[Records contained in a dataset]
--------

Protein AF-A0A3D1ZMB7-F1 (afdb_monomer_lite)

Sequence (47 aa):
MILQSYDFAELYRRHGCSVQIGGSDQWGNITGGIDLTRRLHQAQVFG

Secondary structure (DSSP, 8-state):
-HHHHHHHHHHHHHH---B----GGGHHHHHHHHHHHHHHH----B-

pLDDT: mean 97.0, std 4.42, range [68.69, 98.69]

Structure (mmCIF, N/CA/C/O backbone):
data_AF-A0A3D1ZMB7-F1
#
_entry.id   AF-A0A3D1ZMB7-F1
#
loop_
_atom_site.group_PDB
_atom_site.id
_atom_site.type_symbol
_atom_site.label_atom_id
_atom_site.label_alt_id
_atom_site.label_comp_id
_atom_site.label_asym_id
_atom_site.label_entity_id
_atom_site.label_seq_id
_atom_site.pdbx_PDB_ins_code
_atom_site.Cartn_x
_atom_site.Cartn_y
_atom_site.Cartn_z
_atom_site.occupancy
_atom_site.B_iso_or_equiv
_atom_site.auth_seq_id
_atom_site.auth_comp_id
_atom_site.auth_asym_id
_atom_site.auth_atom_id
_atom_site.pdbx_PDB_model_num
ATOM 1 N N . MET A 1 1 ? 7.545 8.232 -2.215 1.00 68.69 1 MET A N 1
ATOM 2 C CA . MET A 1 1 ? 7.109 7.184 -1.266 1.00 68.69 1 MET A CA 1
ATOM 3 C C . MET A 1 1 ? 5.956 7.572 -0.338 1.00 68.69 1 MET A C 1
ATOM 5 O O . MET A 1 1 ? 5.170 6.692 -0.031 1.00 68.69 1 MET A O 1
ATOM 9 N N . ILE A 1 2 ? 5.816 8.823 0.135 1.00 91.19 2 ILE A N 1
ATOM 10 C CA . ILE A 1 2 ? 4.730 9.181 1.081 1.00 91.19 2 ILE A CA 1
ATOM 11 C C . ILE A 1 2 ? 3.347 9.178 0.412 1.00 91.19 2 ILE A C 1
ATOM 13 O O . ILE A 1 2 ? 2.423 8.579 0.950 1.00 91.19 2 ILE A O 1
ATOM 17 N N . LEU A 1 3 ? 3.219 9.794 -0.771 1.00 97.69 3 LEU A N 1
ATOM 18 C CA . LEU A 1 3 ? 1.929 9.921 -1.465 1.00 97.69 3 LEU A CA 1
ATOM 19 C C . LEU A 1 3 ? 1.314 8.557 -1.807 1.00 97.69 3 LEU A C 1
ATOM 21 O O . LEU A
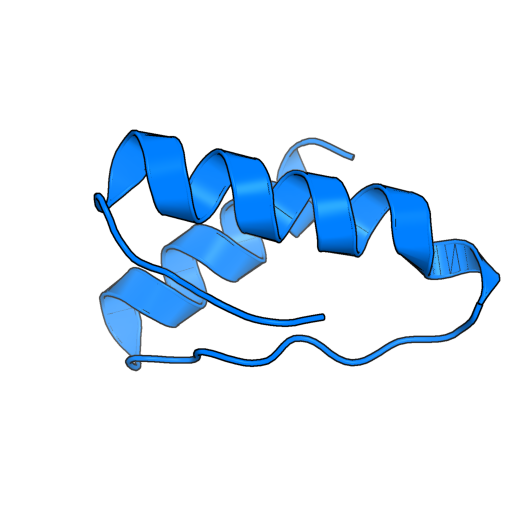 1 3 ? 0.217 8.272 -1.356 1.00 97.69 3 LEU A O 1
ATOM 25 N N . GLN A 1 4 ? 2.059 7.663 -2.467 1.00 97.56 4 GLN A N 1
ATOM 26 C CA . GLN A 1 4 ? 1.555 6.323 -2.805 1.00 97.56 4 GLN A CA 1
ATOM 27 C C . GLN A 1 4 ? 1.197 5.479 -1.570 1.00 97.56 4 GLN A C 1
ATOM 29 O O . GLN A 1 4 ? 0.231 4.722 -1.599 1.00 97.56 4 GLN A O 1
ATOM 34
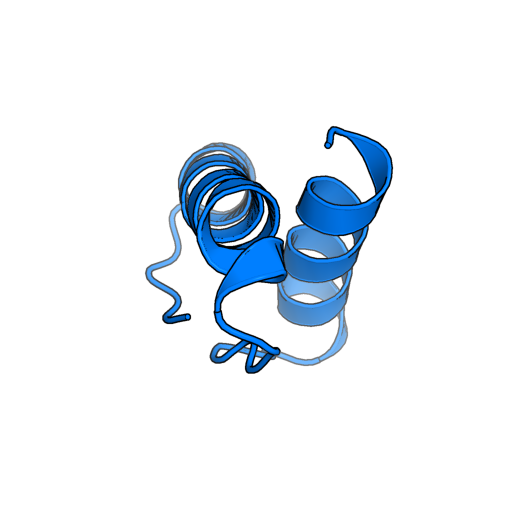 N N . SER A 1 5 ? 1.952 5.614 -0.474 1.00 97.19 5 SER A N 1
ATOM 35 C CA . SER A 1 5 ? 1.614 4.925 0.779 1.00 97.19 5 SER A CA 1
ATOM 36 C C . SER A 1 5 ? 0.291 5.445 1.348 1.00 97.19 5 SER A C 1
ATOM 38 O O . SER A 1 5 ? -0.524 4.668 1.842 1.00 97.19 5 SER A O 1
ATOM 40 N N . TYR A 1 6 ? 0.077 6.764 1.277 1.00 98.06 6 TYR A N 1
ATOM 41 C CA . TYR A 1 6 ? -1.158 7.406 1.716 1.00 98.06 6 TYR A CA 1
ATOM 42 C C . TYR A 1 6 ? -2.343 7.034 0.822 1.00 98.06 6 TYR A C 1
ATOM 44 O O . TYR A 1 6 ? -3.420 6.771 1.346 1.00 98.06 6 TYR A O 1
ATOM 52 N N . ASP A 1 7 ? -2.133 6.914 -0.491 1.00 98.38 7 ASP A N 1
ATOM 53 C CA . ASP A 1 7 ? -3.155 6.426 -1.418 1.00 98.38 7 ASP A CA 1
ATOM 54 C C . ASP A 1 7 ? -3.632 5.024 -1.018 1.00 98.38 7 ASP A C 1
ATOM 56 O O . ASP A 1 7 ? -4.837 4.780 -0.985 1.00 98.38 7 ASP A O 1
ATOM 60 N N . PHE A 1 8 ? -2.724 4.113 -0.641 1.00 98.38 8 PHE A N 1
ATOM 61 C CA . PHE A 1 8 ? -3.127 2.776 -0.194 1.00 98.38 8 PHE A CA 1
ATOM 62 C C . PHE A 1 8 ? -3.941 2.825 1.107 1.00 98.38 8 PHE A C 1
ATOM 64 O O . PHE A 1 8 ? -5.011 2.219 1.185 1.00 98.38 8 PHE A O 1
ATOM 71 N N . ALA A 1 9 ? -3.497 3.608 2.095 1.00 98.31 9 ALA A N 1
ATOM 72 C CA . ALA A 1 9 ? -4.240 3.792 3.341 1.00 98.31 9 ALA A CA 1
ATOM 73 C C . ALA A 1 9 ? -5.636 4.396 3.095 1.00 98.31 9 ALA A C 1
ATOM 75 O O . ALA A 1 9 ? -6.625 3.955 3.683 1.00 98.31 9 ALA A O 1
ATOM 76 N N . GLU A 1 10 ? -5.747 5.355 2.176 1.00 98.50 10 GLU A N 1
ATOM 77 C CA . GLU A 1 10 ? -7.014 5.998 1.838 1.00 98.50 10 GLU A CA 1
ATOM 78 C C . GLU A 1 10 ? -7.950 5.065 1.056 1.00 98.50 10 GLU A C 1
ATOM 80 O O . GLU A 1 10 ? -9.156 5.042 1.316 1.00 98.50 10 GLU A O 1
ATOM 85 N N . LEU A 1 11 ? -7.417 4.245 0.146 1.00 98.69 11 LEU A N 1
ATOM 86 C CA . LEU A 1 11 ? -8.182 3.209 -0.551 1.00 98.69 11 LEU A CA 1
ATOM 87 C C . LEU A 1 11 ? -8.658 2.112 0.407 1.00 98.69 11 LEU A C 1
ATOM 89 O O . LEU A 1 11 ? -9.797 1.654 0.284 1.00 98.69 11 L
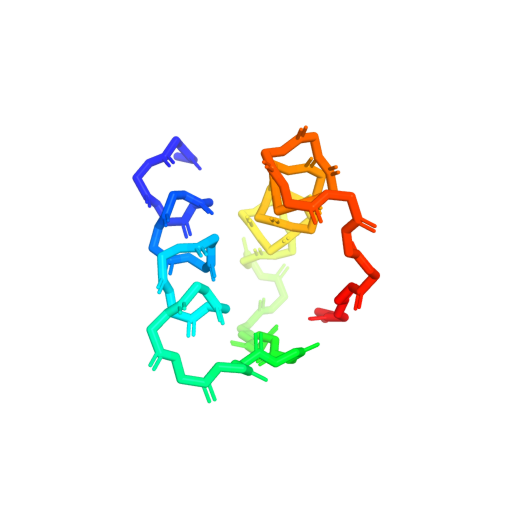EU A O 1
ATOM 93 N N . TYR A 1 12 ? -7.843 1.731 1.394 1.00 98.56 12 TYR A N 1
ATOM 94 C CA . TYR A 1 12 ? -8.289 0.866 2.484 1.00 98.56 12 TYR A CA 1
ATOM 95 C C . TYR A 1 12 ? -9.443 1.521 3.255 1.00 98.56 12 TYR A C 1
ATOM 97 O O . TYR A 1 12 ? -10.507 0.922 3.406 1.00 98.56 12 TYR A O 1
ATOM 105 N N . ARG A 1 13 ? -9.288 2.782 3.676 1.00 98.50 13 ARG A N 1
ATOM 106 C CA . ARG A 1 13 ? -10.303 3.508 4.454 1.00 98.50 13 ARG A CA 1
ATOM 107 C C . ARG A 1 13 ? -11.630 3.673 3.707 1.00 98.50 13 ARG A C 1
ATOM 109 O O . ARG A 1 13 ? -12.687 3.573 4.324 1.00 98.50 13 ARG A O 1
ATOM 116 N N . ARG A 1 14 ? -11.592 3.979 2.406 1.00 98.62 14 ARG A N 1
ATOM 117 C CA . ARG A 1 14 ? -12.795 4.251 1.597 1.00 98.62 14 ARG A CA 1
ATOM 118 C C . ARG A 1 14 ? -13.457 2.996 1.046 1.00 98.62 14 ARG A C 1
ATOM 120 O O . ARG A 1 14 ? -14.674 2.986 0.883 1.00 98.62 14 ARG A O 1
ATOM 127 N N . HIS A 1 15 ? -12.667 1.978 0.715 1.00 98.56 15 HIS A N 1
ATOM 128 C CA . HIS A 1 15 ? -13.130 0.853 -0.100 1.00 98.56 15 HIS A CA 1
ATOM 129 C C . HIS A 1 15 ? -12.760 -0.520 0.469 1.00 98.56 15 HIS A C 1
ATOM 131 O O . HIS A 1 15 ? -13.073 -1.528 -0.156 1.00 98.56 15 HIS A O 1
ATOM 137 N N . GLY A 1 16 ? -12.089 -0.587 1.622 1.00 98.00 16 GLY A N 1
ATOM 138 C CA . GLY A 1 16 ? -11.606 -1.849 2.186 1.00 98.00 16 GLY A CA 1
ATOM 139 C C . GLY A 1 16 ? -10.543 -2.522 1.318 1.00 98.00 16 GLY A C 1
ATOM 140 O O . GLY A 1 16 ? -10.372 -3.735 1.395 1.00 98.00 16 GLY A O 1
ATOM 141 N N . CYS A 1 17 ? -9.850 -1.758 0.464 1.00 98.25 17 CYS A N 1
ATOM 142 C CA . CYS A 1 17 ? -8.814 -2.300 -0.405 1.00 98.25 17 CYS A CA 1
ATOM 143 C C . CYS A 1 17 ? -7.668 -2.864 0.444 1.00 98.25 17 CYS A C 1
ATOM 145 O O . CYS A 1 17 ? -6.998 -2.117 1.154 1.00 98.25 17 CYS A O 1
ATOM 147 N N . SER A 1 18 ? -7.457 -4.179 0.391 1.00 98.19 18 SER A N 1
ATOM 148 C CA . SER A 1 18 ? -6.516 -4.884 1.269 1.00 98.19 18 SER A CA 1
ATOM 149 C C . SER A 1 18 ? -5.300 -5.460 0.546 1.00 98.19 18 SER A C 1
ATOM 151 O O . SER A 1 18 ? -4.487 -6.122 1.186 1.00 98.19 18 SER A O 1
ATOM 153 N N . VAL A 1 19 ? -5.173 -5.247 -0.767 1.00 98.44 19 VAL A N 1
ATOM 154 C CA . VAL A 1 19 ? -4.052 -5.732 -1.586 1.00 98.44 19 VAL A CA 1
ATOM 155 C C . VAL A 1 19 ? -3.623 -4.639 -2.564 1.00 98.44 19 VAL A C 1
ATOM 157 O O . VAL A 1 19 ? -4.466 -4.112 -3.289 1.00 98.44 19 VAL A O 1
ATOM 160 N N . GLN A 1 20 ? -2.327 -4.328 -2.623 1.00 98.31 20 GLN A N 1
ATOM 161 C CA . GLN A 1 20 ? -1.749 -3.424 -3.620 1.00 98.31 20 GLN A CA 1
ATOM 162 C C . GLN A 1 20 ? -0.692 -4.144 -4.456 1.00 98.31 20 GLN A C 1
ATOM 164 O O . GLN A 1 20 ? 0.392 -4.415 -3.972 1.00 98.31 20 GLN A O 1
ATOM 169 N N . ILE A 1 21 ? -0.969 -4.372 -5.737 1.00 98.12 21 ILE A N 1
ATOM 170 C CA . ILE A 1 21 ? -0.015 -4.988 -6.671 1.00 98.12 21 ILE A CA 1
ATOM 171 C C . ILE A 1 21 ? 0.793 -3.933 -7.438 1.00 98.12 21 ILE A C 1
ATOM 173 O O . ILE A 1 21 ? 0.330 -2.810 -7.653 1.00 98.12 21 ILE A O 1
ATOM 177 N N . GLY A 1 22 ? 1.983 -4.303 -7.907 1.00 96.94 22 GLY A N 1
ATOM 178 C CA . GLY A 1 22 ? 2.830 -3.445 -8.736 1.00 96.94 22 GLY A CA 1
ATOM 179 C C . GLY A 1 22 ? 4.049 -4.178 -9.293 1.00 96.94 22 GLY A C 1
ATOM 180 O O . GLY A 1 22 ? 4.273 -5.349 -8.994 1.00 96.94 22 GLY A O 1
ATOM 181 N N . GLY A 1 23 ? 4.833 -3.486 -10.124 1.00 97.62 23 GLY A N 1
ATOM 182 C CA . GLY A 1 23 ? 6.122 -3.992 -10.606 1.00 97.62 23 GLY A CA 1
ATOM 183 C C . GLY A 1 23 ? 7.133 -4.179 -9.470 1.00 97.62 23 GLY A C 1
ATOM 184 O O . GLY A 1 23 ? 6.973 -3.633 -8.377 1.00 97.62 23 GLY A O 1
ATOM 185 N N . SER A 1 24 ? 8.205 -4.935 -9.720 1.00 95.88 24 SER A N 1
ATOM 186 C CA . SER A 1 24 ? 9.243 -5.208 -8.710 1.00 95.88 24 SER A CA 1
ATOM 187 C C . SER A 1 24 ? 9.938 -3.940 -8.196 1.00 95.88 24 SER A C 1
ATOM 189 O O . SER A 1 24 ? 10.398 -3.898 -7.059 1.00 95.88 24 SER A O 1
ATOM 191 N N . ASP A 1 25 ? 9.986 -2.889 -9.015 1.00 97.31 25 ASP A N 1
ATOM 192 C CA . ASP A 1 25 ? 10.487 -1.556 -8.673 1.00 97.31 25 ASP A CA 1
ATOM 193 C C . ASP A 1 25 ? 9.599 -0.810 -7.655 1.00 97.31 25 ASP A C 1
ATOM 195 O O . ASP A 1 25 ? 10.062 0.119 -6.994 1.00 97.31 25 ASP A O 1
ATOM 199 N N . GLN A 1 26 ? 8.341 -1.230 -7.479 1.00 96.31 26 GLN A N 1
ATOM 200 C CA . GLN A 1 26 ? 7.370 -0.606 -6.573 1.00 96.31 26 GLN A CA 1
ATOM 201 C C . GLN A 1 26 ? 7.345 -1.216 -5.168 1.00 96.31 26 GLN A C 1
ATOM 203 O O . GLN A 1 26 ? 6.663 -0.675 -4.295 1.00 96.31 26 GLN A O 1
ATOM 208 N N . TRP A 1 27 ? 8.103 -2.289 -4.909 1.00 96.25 27 TRP A N 1
ATOM 209 C CA . TRP A 1 27 ? 8.089 -3.004 -3.625 1.00 96.25 27 TRP A CA 1
ATOM 210 C C . TRP A 1 27 ? 8.280 -2.077 -2.412 1.00 96.25 27 TRP A C 1
ATOM 212 O O . TRP A 1 27 ? 7.567 -2.185 -1.412 1.00 96.25 27 TRP A O 1
ATOM 222 N N . GLY A 1 28 ? 9.189 -1.101 -2.513 1.00 96.62 28 GLY A N 1
ATOM 223 C CA . GLY A 1 28 ? 9.416 -0.116 -1.450 1.00 96.62 28 GLY A CA 1
ATOM 224 C C . GLY A 1 28 ? 8.190 0.762 -1.173 1.00 96.62 28 GLY A C 1
ATOM 225 O O . GLY A 1 28 ? 7.839 0.996 -0.020 1.00 96.62 28 GLY A O 1
ATOM 226 N N . ASN A 1 29 ? 7.489 1.207 -2.219 1.00 96.69 29 ASN A N 1
ATOM 227 C CA . ASN A 1 29 ? 6.273 2.004 -2.059 1.00 96.69 29 ASN A CA 1
ATOM 228 C C . ASN A 1 29 ? 5.123 1.178 -1.460 1.00 96.69 29 ASN A C 1
ATOM 230 O O . ASN A 1 29 ? 4.402 1.673 -0.597 1.00 96.69 29 ASN A O 1
ATOM 234 N N . ILE A 1 30 ? 4.978 -0.075 -1.896 1.00 98.25 30 ILE A N 1
ATOM 235 C CA . ILE A 1 30 ? 3.933 -0.996 -1.438 1.00 98.25 30 ILE A CA 1
ATOM 236 C C . ILE A 1 30 ? 4.118 -1.328 0.047 1.00 98.25 30 ILE A C 1
ATOM 238 O O . ILE A 1 30 ? 3.196 -1.165 0.844 1.00 98.25 30 ILE A O 1
ATOM 242 N N . THR A 1 31 ? 5.330 -1.713 0.448 1.00 98.00 31 THR A N 1
ATOM 243 C CA . THR A 1 31 ? 5.659 -1.979 1.860 1.00 98.00 31 THR A CA 1
ATOM 244 C C . THR A 1 31 ? 5.470 -0.742 2.742 1.00 98.00 31 THR A C 1
ATOM 246 O O . THR A 1 31 ? 4.950 -0.856 3.853 1.00 98.00 31 THR A O 1
ATOM 249 N N . GLY A 1 32 ? 5.779 0.455 2.228 1.00 98.06 32 GLY A N 1
ATOM 250 C CA . GLY A 1 32 ? 5.446 1.721 2.889 1.00 98.06 32 GLY A CA 1
ATOM 251 C C . GLY A 1 32 ? 3.940 1.925 3.095 1.00 98.06 32 GLY A C 1
ATOM 252 O O . GLY A 1 32 ? 3.517 2.352 4.172 1.00 98.06 32 GLY A O 1
ATOM 253 N N . GLY A 1 33 ? 3.122 1.569 2.102 1.00 98.00 33 GLY A N 1
ATOM 254 C CA . GLY A 1 33 ? 1.662 1.593 2.200 1.00 98.00 33 GLY A CA 1
ATOM 255 C C . GLY A 1 33 ? 1.107 0.590 3.212 1.00 98.00 33 GLY A C 1
ATOM 256 O O . GLY A 1 33 ? 0.221 0.949 3.991 1.00 98.00 33 GLY A O 1
ATOM 257 N N . ILE A 1 34 ? 1.669 -0.624 3.277 1.00 98.50 34 ILE A N 1
ATOM 258 C CA . ILE A 1 34 ? 1.319 -1.634 4.294 1.00 98.50 34 ILE A CA 1
ATOM 259 C C . ILE A 1 34 ? 1.565 -1.074 5.700 1.00 98.50 34 ILE A C 1
ATOM 261 O O . ILE A 1 34 ? 0.672 -1.093 6.553 1.00 98.50 34 ILE A O 1
ATOM 265 N N . ASP A 1 35 ? 2.759 -0.531 5.944 1.00 98.31 35 ASP A N 1
ATOM 266 C CA . ASP A 1 35 ? 3.122 0.011 7.252 1.00 98.31 35 ASP A CA 1
ATOM 267 C C . ASP A 1 35 ? 2.277 1.224 7.646 1.00 98.31 35 ASP A C 1
ATOM 269 O O . ASP A 1 35 ? 1.871 1.348 8.806 1.00 98.31 35 ASP A O 1
ATOM 273 N N . LEU A 1 36 ? 1.994 2.120 6.698 1.00 98.12 36 LEU A N 1
ATOM 274 C CA . LEU A 1 36 ? 1.174 3.297 6.960 1.00 98.12 36 LEU A CA 1
ATOM 275 C C . LEU A 1 36 ? -0.276 2.912 7.268 1.00 98.12 36 LEU A C 1
ATOM 277 O O . LEU A 1 36 ? -0.838 3.399 8.250 1.00 98.12 36 LEU A O 1
ATOM 281 N N . THR A 1 37 ? -0.854 2.000 6.486 1.00 98.38 37 THR A N 1
ATOM 282 C CA . THR A 1 37 ? -2.219 1.494 6.695 1.00 98.38 37 THR A CA 1
ATOM 283 C C . THR A 1 37 ? -2.350 0.838 8.067 1.00 98.38 37 THR A C 1
ATOM 285 O O . THR A 1 37 ? -3.290 1.129 8.809 1.00 98.38 37 THR A O 1
ATOM 288 N N . ARG A 1 38 ? -1.355 0.039 8.472 1.00 98.38 38 ARG A N 1
ATOM 289 C CA . ARG A 1 38 ? -1.292 -0.551 9.814 1.00 98.38 38 ARG A CA 1
ATOM 290 C C . ARG A 1 38 ? -1.264 0.510 10.912 1.00 98.38 38 ARG A C 1
ATOM 292 O O . ARG A 1 38 ? -1.980 0.379 11.899 1.00 98.38 38 ARG A O 1
ATOM 299 N N . ARG A 1 39 ? -0.467 1.572 10.764 1.00 98.12 39 ARG A N 1
ATOM 300 C CA . ARG A 1 39 ? -0.374 2.644 11.774 1.00 98.12 39 ARG A CA 1
ATOM 301 C C . ARG A 1 39 ? -1.667 3.
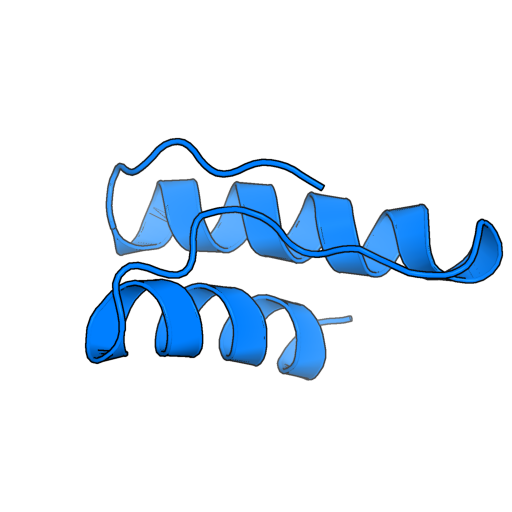451 11.888 1.00 98.12 39 ARG A C 1
ATOM 303 O O . ARG A 1 39 ? -2.101 3.716 13.005 1.00 98.12 39 ARG A O 1
ATOM 310 N N . LEU A 1 40 ? -2.274 3.825 10.761 1.00 98.12 40 LEU A N 1
ATOM 311 C CA . LEU A 1 40 ? -3.454 4.697 10.728 1.00 98.12 40 LEU A CA 1
ATOM 312 C C . LEU A 1 40 ? -4.763 3.967 11.033 1.00 98.12 40 LEU A C 1
ATOM 314 O O . LEU A 1 40 ? -5.655 4.544 11.651 1.00 98.12 40 LEU A O 1
ATOM 318 N N . HIS A 1 41 ? -4.886 2.716 10.594 1.00 98.12 41 HIS A N 1
ATOM 319 C CA . HIS A 1 41 ? -6.151 1.982 10.629 1.00 98.12 41 HIS A CA 1
ATOM 320 C C . HIS A 1 41 ? -6.095 0.689 11.445 1.00 98.12 41 HIS A C 1
ATOM 322 O O . HIS A 1 41 ? -7.114 0.013 11.548 1.00 98.12 41 HIS A O 1
ATOM 328 N N . GLN A 1 42 ? -4.937 0.345 12.028 1.00 97.94 42 GLN A N 1
ATOM 329 C CA . GLN A 1 42 ? -4.73
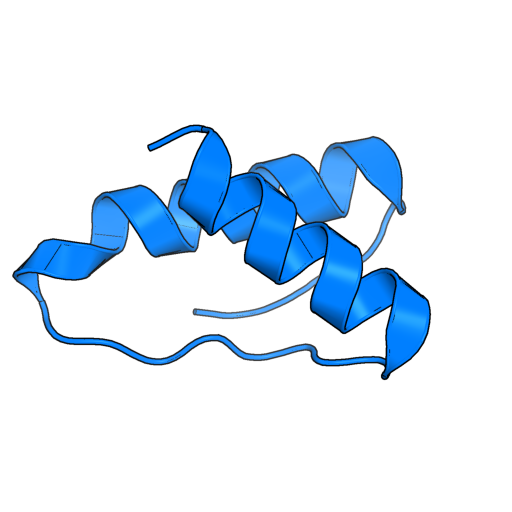3 -0.900 12.788 1.00 97.94 42 GLN A CA 1
ATOM 330 C C . GLN A 1 42 ? -5.134 -2.147 11.981 1.00 97.94 42 GLN A C 1
ATOM 332 O O . GLN A 1 42 ? -5.602 -3.142 12.528 1.00 97.94 42 GLN A O 1
ATOM 337 N N . ALA A 1 43 ? -4.951 -2.075 10.661 1.00 96.94 43 ALA A N 1
ATOM 338 C CA . ALA A 1 43 ? -5.383 -3.086 9.712 1.00 96.94 43 ALA A CA 1
ATOM 339 C C . ALA A 1 43 ? -4.195 -3.792 9.061 1.00 96.94 43 ALA A C 1
ATOM 341 O O . ALA A 1 43 ? -3.153 -3.184 8.806 1.00 96.94 43 ALA A O 1
ATOM 342 N N . GLN A 1 44 ? -4.373 -5.078 8.767 1.00 98.00 44 GLN A N 1
ATOM 343 C CA . GLN A 1 44 ? -3.430 -5.856 7.976 1.00 98.00 44 GLN A CA 1
ATOM 344 C C . GLN A 1 44 ? -3.834 -5.803 6.501 1.00 98.00 44 GLN A C 1
ATOM 346 O O . GLN A 1 44 ? -4.968 -6.127 6.153 1.00 98.00 44 GLN A O 1
ATOM 351 N N . VAL A 1 45 ? -2.891 -5.414 5.647 1.00 98.12 45 VAL A N 1
ATOM 352 C CA . VAL A 1 45 ? -3.037 -5.384 4.187 1.00 98.12 45 VAL A CA 1
ATOM 353 C C . VAL A 1 45 ? -1.792 -5.981 3.532 1.00 98.12 45 VAL A C 1
ATOM 355 O O . VAL A 1 45 ? -0.762 -6.150 4.190 
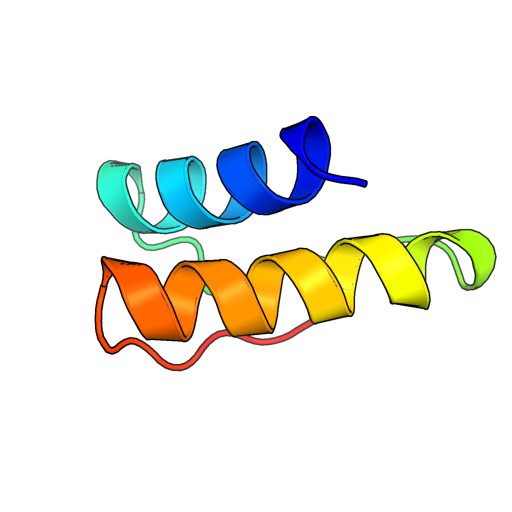1.00 98.12 45 VAL A O 1
ATOM 358 N N . PHE A 1 46 ? -1.896 -6.324 2.253 1.00 98.25 46 PHE A N 1
ATOM 359 C CA . PHE A 1 46 ? -0.891 -7.077 1.508 1.00 98.25 46 PHE A CA 1
ATOM 360 C C . PHE A 1 46 ? -0.447 -6.324 0.261 1.00 98.25 46 PHE A C 1
ATOM 362 O O . PHE A 1 46 ? -1.104 -5.384 -0.192 1.00 98.25 46 PHE A O 1
ATOM 369 N N . GLY A 1 47 ? 0.682 -6.750 -0.285 1.00 91.69 47 GLY A N 1
ATOM 370 C CA . GLY A 1 47 ? 1.383 -6.056 -1.343 1.00 91.69 47 GLY A CA 1
ATOM 371 C C . GLY A 1 47 ? 2.202 -6.990 -2.202 1.00 91.69 47 GLY A C 1
ATOM 372 O O . GLY A 1 47 ? 2.812 -7.896 -1.592 1.00 91.69 47 GLY A O 1
#

Radius of gyration: 9.26 Å; chains: 1; bounding box: 24×17×23 Å

Foldseek 3Di:
DVVLLVVLLVCCVPPVQQEDDDDPVCPVSRVSNQVVNCVPPVDGGYD

--------

◆ **YOUR ASSIGNMENT**
Print exactly the lines above from the one with "ATOM 117 C CA" to the one with "ATOM 131 O O", including both.

◆ **EXPECTED ANSWER**
ATOM 117 C CA . ARG A 1 14 ? -12.795 4.251 1.597 1.00 98.62 14 ARG A CA 1
ATOM 118 C C . ARG A 1 14 ? -13.457 2.996 1.046 1.00 98.62 14 ARG A C 1
ATOM 120 O O . ARG A 1 14 ? -14.674 2.986 0.883 1.00 98.62 14 ARG A O 1
ATOM 127 N N . HIS A 1 15 ? -12.667 1.978 0.715 1.00 98.56 15 HIS A N 1
ATOM 128 C CA . HIS A 1 15 ? -13.130 0.853 -0.100 1.00 98.56 15 HIS A CA 1
ATOM 129 C C . HIS A 1 15 ? -12.760 -0.520 0.469 1.00 98.56 15 HIS A C 1
ATOM 131 O O . HIS A 1 15 ? -13.073 -1.528 -0.156 1.00 98.56 15 HIS A O 1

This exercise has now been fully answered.